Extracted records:

----

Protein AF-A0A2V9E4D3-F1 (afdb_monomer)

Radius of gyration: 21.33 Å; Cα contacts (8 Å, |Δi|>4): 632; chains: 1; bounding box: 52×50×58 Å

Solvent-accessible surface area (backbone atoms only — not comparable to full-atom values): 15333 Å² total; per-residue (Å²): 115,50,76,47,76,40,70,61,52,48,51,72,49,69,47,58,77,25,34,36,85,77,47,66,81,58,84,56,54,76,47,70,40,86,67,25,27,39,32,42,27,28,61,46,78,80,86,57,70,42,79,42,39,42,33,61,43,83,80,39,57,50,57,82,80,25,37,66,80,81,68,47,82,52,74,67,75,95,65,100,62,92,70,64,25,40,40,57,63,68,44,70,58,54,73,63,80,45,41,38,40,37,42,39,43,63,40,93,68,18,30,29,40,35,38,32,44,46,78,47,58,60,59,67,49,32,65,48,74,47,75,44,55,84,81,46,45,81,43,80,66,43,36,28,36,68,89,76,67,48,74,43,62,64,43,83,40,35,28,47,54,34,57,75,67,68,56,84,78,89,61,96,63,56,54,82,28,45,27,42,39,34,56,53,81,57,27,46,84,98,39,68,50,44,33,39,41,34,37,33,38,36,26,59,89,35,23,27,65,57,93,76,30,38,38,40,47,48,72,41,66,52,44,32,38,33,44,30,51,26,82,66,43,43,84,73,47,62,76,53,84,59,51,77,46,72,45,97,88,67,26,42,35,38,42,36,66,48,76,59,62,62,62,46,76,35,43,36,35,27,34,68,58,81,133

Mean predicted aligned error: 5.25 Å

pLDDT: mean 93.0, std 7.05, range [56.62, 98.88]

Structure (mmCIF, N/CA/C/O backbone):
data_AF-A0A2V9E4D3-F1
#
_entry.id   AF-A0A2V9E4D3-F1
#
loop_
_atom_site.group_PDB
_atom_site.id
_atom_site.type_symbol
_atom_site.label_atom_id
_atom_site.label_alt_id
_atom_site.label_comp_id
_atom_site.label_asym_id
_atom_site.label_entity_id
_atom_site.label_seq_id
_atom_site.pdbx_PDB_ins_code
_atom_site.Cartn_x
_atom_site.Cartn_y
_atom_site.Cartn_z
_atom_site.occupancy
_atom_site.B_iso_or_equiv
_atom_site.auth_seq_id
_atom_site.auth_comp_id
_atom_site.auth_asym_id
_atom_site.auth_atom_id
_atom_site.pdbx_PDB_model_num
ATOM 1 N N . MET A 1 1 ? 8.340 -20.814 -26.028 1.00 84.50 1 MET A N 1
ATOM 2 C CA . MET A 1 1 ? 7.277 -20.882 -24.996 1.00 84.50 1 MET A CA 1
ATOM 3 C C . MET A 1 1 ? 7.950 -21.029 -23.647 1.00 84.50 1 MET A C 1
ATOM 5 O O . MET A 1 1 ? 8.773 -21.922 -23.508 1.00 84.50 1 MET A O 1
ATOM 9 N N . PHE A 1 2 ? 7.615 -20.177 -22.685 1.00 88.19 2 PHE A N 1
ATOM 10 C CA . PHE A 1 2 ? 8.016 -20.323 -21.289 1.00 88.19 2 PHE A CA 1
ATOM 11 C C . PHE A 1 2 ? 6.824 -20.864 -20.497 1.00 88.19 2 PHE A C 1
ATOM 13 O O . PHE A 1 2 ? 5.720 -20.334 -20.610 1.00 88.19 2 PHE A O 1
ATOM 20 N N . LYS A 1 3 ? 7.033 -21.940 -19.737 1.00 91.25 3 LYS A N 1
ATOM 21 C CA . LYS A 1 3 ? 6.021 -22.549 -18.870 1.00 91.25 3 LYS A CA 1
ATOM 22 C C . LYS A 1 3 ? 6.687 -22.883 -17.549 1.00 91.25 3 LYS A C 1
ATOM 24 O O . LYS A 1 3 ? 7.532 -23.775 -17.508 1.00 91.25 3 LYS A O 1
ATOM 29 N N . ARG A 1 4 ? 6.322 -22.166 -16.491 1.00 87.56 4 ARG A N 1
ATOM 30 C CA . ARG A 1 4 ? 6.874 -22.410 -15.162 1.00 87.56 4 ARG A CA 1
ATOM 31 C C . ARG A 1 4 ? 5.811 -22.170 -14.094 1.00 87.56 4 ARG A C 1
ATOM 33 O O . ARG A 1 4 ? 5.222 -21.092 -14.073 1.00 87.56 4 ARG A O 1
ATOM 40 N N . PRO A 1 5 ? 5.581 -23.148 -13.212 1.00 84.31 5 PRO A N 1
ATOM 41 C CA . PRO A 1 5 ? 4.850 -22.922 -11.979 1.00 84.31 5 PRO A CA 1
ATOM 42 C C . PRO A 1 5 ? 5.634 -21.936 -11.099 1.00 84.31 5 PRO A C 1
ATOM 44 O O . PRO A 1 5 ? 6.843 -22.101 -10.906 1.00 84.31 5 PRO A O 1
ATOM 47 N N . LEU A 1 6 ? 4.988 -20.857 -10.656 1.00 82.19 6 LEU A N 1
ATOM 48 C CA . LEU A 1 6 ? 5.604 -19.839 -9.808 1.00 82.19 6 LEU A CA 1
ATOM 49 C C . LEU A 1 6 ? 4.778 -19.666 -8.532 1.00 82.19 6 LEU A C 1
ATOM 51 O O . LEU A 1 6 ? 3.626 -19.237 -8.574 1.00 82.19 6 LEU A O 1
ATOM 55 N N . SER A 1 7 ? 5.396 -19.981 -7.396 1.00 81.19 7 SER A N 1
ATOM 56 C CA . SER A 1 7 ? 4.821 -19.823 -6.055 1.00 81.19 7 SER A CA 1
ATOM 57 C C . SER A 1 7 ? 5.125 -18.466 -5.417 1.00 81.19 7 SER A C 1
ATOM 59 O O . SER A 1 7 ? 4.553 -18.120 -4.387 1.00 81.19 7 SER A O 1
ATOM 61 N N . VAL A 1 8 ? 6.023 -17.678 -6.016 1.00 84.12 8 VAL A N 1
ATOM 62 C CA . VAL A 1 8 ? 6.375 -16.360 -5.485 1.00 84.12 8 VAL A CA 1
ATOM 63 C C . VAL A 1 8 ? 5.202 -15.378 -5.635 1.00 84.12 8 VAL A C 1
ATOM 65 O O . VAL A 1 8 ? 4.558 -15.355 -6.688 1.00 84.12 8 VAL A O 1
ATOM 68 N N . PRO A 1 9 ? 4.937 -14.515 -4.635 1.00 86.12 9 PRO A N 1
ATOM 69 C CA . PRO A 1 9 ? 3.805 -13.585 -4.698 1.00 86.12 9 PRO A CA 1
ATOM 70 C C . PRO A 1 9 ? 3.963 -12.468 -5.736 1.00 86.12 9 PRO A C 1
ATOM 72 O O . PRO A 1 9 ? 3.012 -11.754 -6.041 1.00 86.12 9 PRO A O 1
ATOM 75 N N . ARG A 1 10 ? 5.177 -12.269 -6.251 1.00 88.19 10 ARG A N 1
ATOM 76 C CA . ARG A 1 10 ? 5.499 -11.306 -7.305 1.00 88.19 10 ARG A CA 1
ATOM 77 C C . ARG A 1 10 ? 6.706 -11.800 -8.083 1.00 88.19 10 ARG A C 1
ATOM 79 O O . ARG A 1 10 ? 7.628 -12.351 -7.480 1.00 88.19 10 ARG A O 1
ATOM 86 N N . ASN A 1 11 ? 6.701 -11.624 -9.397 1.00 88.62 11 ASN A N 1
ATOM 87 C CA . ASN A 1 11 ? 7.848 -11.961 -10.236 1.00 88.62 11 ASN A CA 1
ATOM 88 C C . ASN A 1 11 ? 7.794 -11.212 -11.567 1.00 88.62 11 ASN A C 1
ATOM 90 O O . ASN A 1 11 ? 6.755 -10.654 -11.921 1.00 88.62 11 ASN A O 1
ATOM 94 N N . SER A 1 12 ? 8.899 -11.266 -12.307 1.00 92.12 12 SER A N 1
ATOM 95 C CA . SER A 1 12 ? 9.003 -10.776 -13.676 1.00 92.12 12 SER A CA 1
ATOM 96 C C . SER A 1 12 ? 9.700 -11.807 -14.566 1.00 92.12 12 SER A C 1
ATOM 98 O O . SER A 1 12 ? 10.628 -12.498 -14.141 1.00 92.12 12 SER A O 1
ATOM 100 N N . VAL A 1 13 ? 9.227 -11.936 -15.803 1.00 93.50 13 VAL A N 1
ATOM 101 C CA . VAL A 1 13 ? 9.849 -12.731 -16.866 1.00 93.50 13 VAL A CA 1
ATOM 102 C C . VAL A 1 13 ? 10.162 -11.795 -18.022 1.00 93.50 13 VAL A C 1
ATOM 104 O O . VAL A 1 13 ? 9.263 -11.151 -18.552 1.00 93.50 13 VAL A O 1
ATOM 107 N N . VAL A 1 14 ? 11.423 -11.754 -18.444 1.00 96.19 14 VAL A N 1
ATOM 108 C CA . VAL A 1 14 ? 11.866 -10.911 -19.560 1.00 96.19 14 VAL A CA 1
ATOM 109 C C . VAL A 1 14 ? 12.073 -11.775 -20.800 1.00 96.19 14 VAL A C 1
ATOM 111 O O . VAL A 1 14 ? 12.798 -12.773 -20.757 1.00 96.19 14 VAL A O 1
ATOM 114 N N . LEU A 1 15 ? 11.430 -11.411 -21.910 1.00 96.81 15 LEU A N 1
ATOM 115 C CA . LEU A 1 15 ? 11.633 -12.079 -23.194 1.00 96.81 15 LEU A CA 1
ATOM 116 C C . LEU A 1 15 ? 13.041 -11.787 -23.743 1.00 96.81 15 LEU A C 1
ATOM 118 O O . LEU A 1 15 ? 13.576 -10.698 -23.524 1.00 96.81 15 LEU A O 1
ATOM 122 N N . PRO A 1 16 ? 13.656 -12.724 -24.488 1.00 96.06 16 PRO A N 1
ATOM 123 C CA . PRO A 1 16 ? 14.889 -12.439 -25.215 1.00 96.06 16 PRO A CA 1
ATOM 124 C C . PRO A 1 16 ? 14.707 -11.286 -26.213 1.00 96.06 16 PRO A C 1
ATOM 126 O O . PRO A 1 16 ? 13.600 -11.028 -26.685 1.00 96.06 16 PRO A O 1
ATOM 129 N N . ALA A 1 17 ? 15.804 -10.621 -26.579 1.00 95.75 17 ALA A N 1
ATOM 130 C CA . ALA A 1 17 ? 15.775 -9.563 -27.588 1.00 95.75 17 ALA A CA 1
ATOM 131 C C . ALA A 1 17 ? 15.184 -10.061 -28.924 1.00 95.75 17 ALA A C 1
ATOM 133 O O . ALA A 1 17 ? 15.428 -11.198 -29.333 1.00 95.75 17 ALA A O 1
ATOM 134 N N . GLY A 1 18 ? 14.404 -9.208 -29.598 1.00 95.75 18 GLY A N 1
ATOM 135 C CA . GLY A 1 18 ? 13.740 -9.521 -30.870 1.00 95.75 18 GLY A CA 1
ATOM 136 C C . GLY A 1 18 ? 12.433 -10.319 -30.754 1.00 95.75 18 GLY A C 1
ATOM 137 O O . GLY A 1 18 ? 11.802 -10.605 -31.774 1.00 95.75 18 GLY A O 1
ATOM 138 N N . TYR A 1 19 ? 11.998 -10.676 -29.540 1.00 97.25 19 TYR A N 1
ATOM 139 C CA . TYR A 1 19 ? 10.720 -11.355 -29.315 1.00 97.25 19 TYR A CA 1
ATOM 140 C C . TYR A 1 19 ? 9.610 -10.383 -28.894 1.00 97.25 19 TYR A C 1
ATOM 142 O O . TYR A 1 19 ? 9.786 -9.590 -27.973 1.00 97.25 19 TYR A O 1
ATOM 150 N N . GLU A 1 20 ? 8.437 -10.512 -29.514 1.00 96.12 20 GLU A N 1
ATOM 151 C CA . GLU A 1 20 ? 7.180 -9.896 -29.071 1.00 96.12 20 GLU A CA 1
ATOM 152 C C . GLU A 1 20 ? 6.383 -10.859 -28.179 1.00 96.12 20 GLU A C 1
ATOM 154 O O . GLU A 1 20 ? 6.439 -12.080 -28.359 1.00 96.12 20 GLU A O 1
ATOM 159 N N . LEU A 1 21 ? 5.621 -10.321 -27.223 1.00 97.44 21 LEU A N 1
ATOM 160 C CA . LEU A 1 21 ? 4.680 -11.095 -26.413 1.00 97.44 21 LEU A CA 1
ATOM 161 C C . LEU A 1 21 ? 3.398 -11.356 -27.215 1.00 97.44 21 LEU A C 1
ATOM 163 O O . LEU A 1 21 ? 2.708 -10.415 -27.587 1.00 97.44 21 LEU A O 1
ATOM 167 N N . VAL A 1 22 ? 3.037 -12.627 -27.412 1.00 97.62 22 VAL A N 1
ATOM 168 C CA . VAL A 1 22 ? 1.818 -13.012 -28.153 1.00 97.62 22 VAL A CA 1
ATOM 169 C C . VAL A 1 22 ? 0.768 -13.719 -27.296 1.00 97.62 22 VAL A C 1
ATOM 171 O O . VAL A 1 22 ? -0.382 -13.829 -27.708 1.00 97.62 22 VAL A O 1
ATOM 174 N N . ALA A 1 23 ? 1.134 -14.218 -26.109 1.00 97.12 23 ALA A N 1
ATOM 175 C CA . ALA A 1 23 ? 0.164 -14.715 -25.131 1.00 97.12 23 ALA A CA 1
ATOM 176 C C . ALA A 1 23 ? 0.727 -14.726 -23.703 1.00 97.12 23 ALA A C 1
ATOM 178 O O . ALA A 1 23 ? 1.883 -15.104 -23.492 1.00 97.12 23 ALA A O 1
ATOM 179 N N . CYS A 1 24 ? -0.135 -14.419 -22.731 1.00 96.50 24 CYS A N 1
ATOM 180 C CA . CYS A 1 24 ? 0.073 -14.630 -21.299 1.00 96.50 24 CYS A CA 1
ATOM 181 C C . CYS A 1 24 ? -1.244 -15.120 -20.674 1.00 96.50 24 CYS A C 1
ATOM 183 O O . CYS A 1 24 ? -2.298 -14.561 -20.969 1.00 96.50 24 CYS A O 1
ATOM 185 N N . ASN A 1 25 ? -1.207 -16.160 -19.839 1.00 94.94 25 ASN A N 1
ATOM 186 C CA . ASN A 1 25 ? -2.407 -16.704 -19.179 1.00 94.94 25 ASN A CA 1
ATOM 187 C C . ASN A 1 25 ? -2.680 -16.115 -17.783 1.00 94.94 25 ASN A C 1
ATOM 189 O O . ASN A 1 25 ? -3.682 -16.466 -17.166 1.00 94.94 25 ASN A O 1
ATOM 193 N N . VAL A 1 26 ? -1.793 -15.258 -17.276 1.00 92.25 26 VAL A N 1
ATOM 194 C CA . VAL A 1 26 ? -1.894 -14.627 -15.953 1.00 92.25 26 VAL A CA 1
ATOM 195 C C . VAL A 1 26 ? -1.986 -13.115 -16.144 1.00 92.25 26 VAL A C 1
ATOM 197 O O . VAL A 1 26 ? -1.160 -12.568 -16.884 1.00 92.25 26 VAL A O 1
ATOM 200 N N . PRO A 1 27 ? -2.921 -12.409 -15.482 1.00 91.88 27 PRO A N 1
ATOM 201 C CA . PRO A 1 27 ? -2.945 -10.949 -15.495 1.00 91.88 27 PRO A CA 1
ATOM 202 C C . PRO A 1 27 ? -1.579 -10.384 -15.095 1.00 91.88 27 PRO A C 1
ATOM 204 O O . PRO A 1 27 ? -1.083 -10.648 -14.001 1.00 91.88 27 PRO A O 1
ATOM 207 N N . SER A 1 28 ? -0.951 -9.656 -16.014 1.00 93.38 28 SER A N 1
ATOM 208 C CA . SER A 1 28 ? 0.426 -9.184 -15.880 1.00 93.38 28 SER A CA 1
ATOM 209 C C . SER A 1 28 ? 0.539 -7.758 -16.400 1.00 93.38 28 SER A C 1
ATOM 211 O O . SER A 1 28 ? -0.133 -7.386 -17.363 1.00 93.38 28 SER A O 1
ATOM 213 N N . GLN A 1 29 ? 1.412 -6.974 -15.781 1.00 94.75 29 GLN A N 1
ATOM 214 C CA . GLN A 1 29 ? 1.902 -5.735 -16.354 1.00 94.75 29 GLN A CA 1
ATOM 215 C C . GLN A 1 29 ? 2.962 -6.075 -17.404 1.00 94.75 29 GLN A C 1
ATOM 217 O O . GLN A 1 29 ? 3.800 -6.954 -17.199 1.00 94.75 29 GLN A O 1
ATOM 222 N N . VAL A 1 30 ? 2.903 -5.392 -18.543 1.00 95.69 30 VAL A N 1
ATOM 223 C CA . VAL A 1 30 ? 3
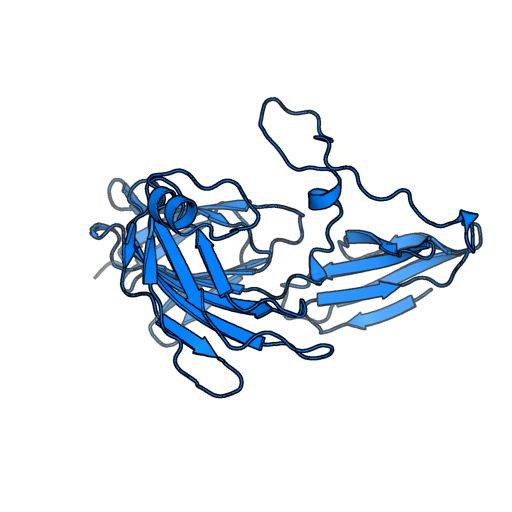.842 -5.586 -19.648 1.00 95.69 30 VAL A CA 1
ATOM 224 C C . VAL A 1 30 ? 4.535 -4.262 -19.903 1.00 95.69 30 VAL A C 1
ATOM 226 O O . VAL A 1 30 ? 3.871 -3.275 -20.213 1.00 95.69 30 VAL A O 1
ATOM 229 N N . LEU A 1 31 ? 5.853 -4.240 -19.737 1.00 95.44 31 LEU A N 1
ATOM 230 C CA . LEU A 1 31 ? 6.686 -3.048 -19.882 1.00 95.44 31 LEU A CA 1
ATOM 231 C C . LEU A 1 31 ? 7.901 -3.378 -20.749 1.00 95.44 31 LEU A C 1
ATOM 233 O O . LEU A 1 31 ? 8.339 -4.525 -20.806 1.00 95.44 31 LEU A O 1
ATOM 237 N N . ALA A 1 32 ? 8.444 -2.375 -21.430 1.00 94.25 32 ALA A N 1
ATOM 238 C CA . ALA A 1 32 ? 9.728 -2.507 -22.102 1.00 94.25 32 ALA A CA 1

----

Exercise aim: Only the lines from the one bearing "ATOM 231 C C" through the end of the entries above belong in the answer, each one exactly as given.

Result for this exercise:
ATOM 231 C C . LEU A 1 31 ? 7.901 -3.378 -20.749 1.00 95.44 31 LEU A C 1
ATOM 233 O O . LEU A 1 31 ? 8.339 -4.525 -20.806 1.00 95.44 31 LEU A O 1
ATOM 237 N N . ALA A 1 32 ? 8.444 -2.375 -21.430 1.00 94.25 32 ALA A N 1
ATOM 238 C CA . ALA A 1 32 ? 9.728 -2.507 -22.102 1.00 94.25 32 ALA A CA 1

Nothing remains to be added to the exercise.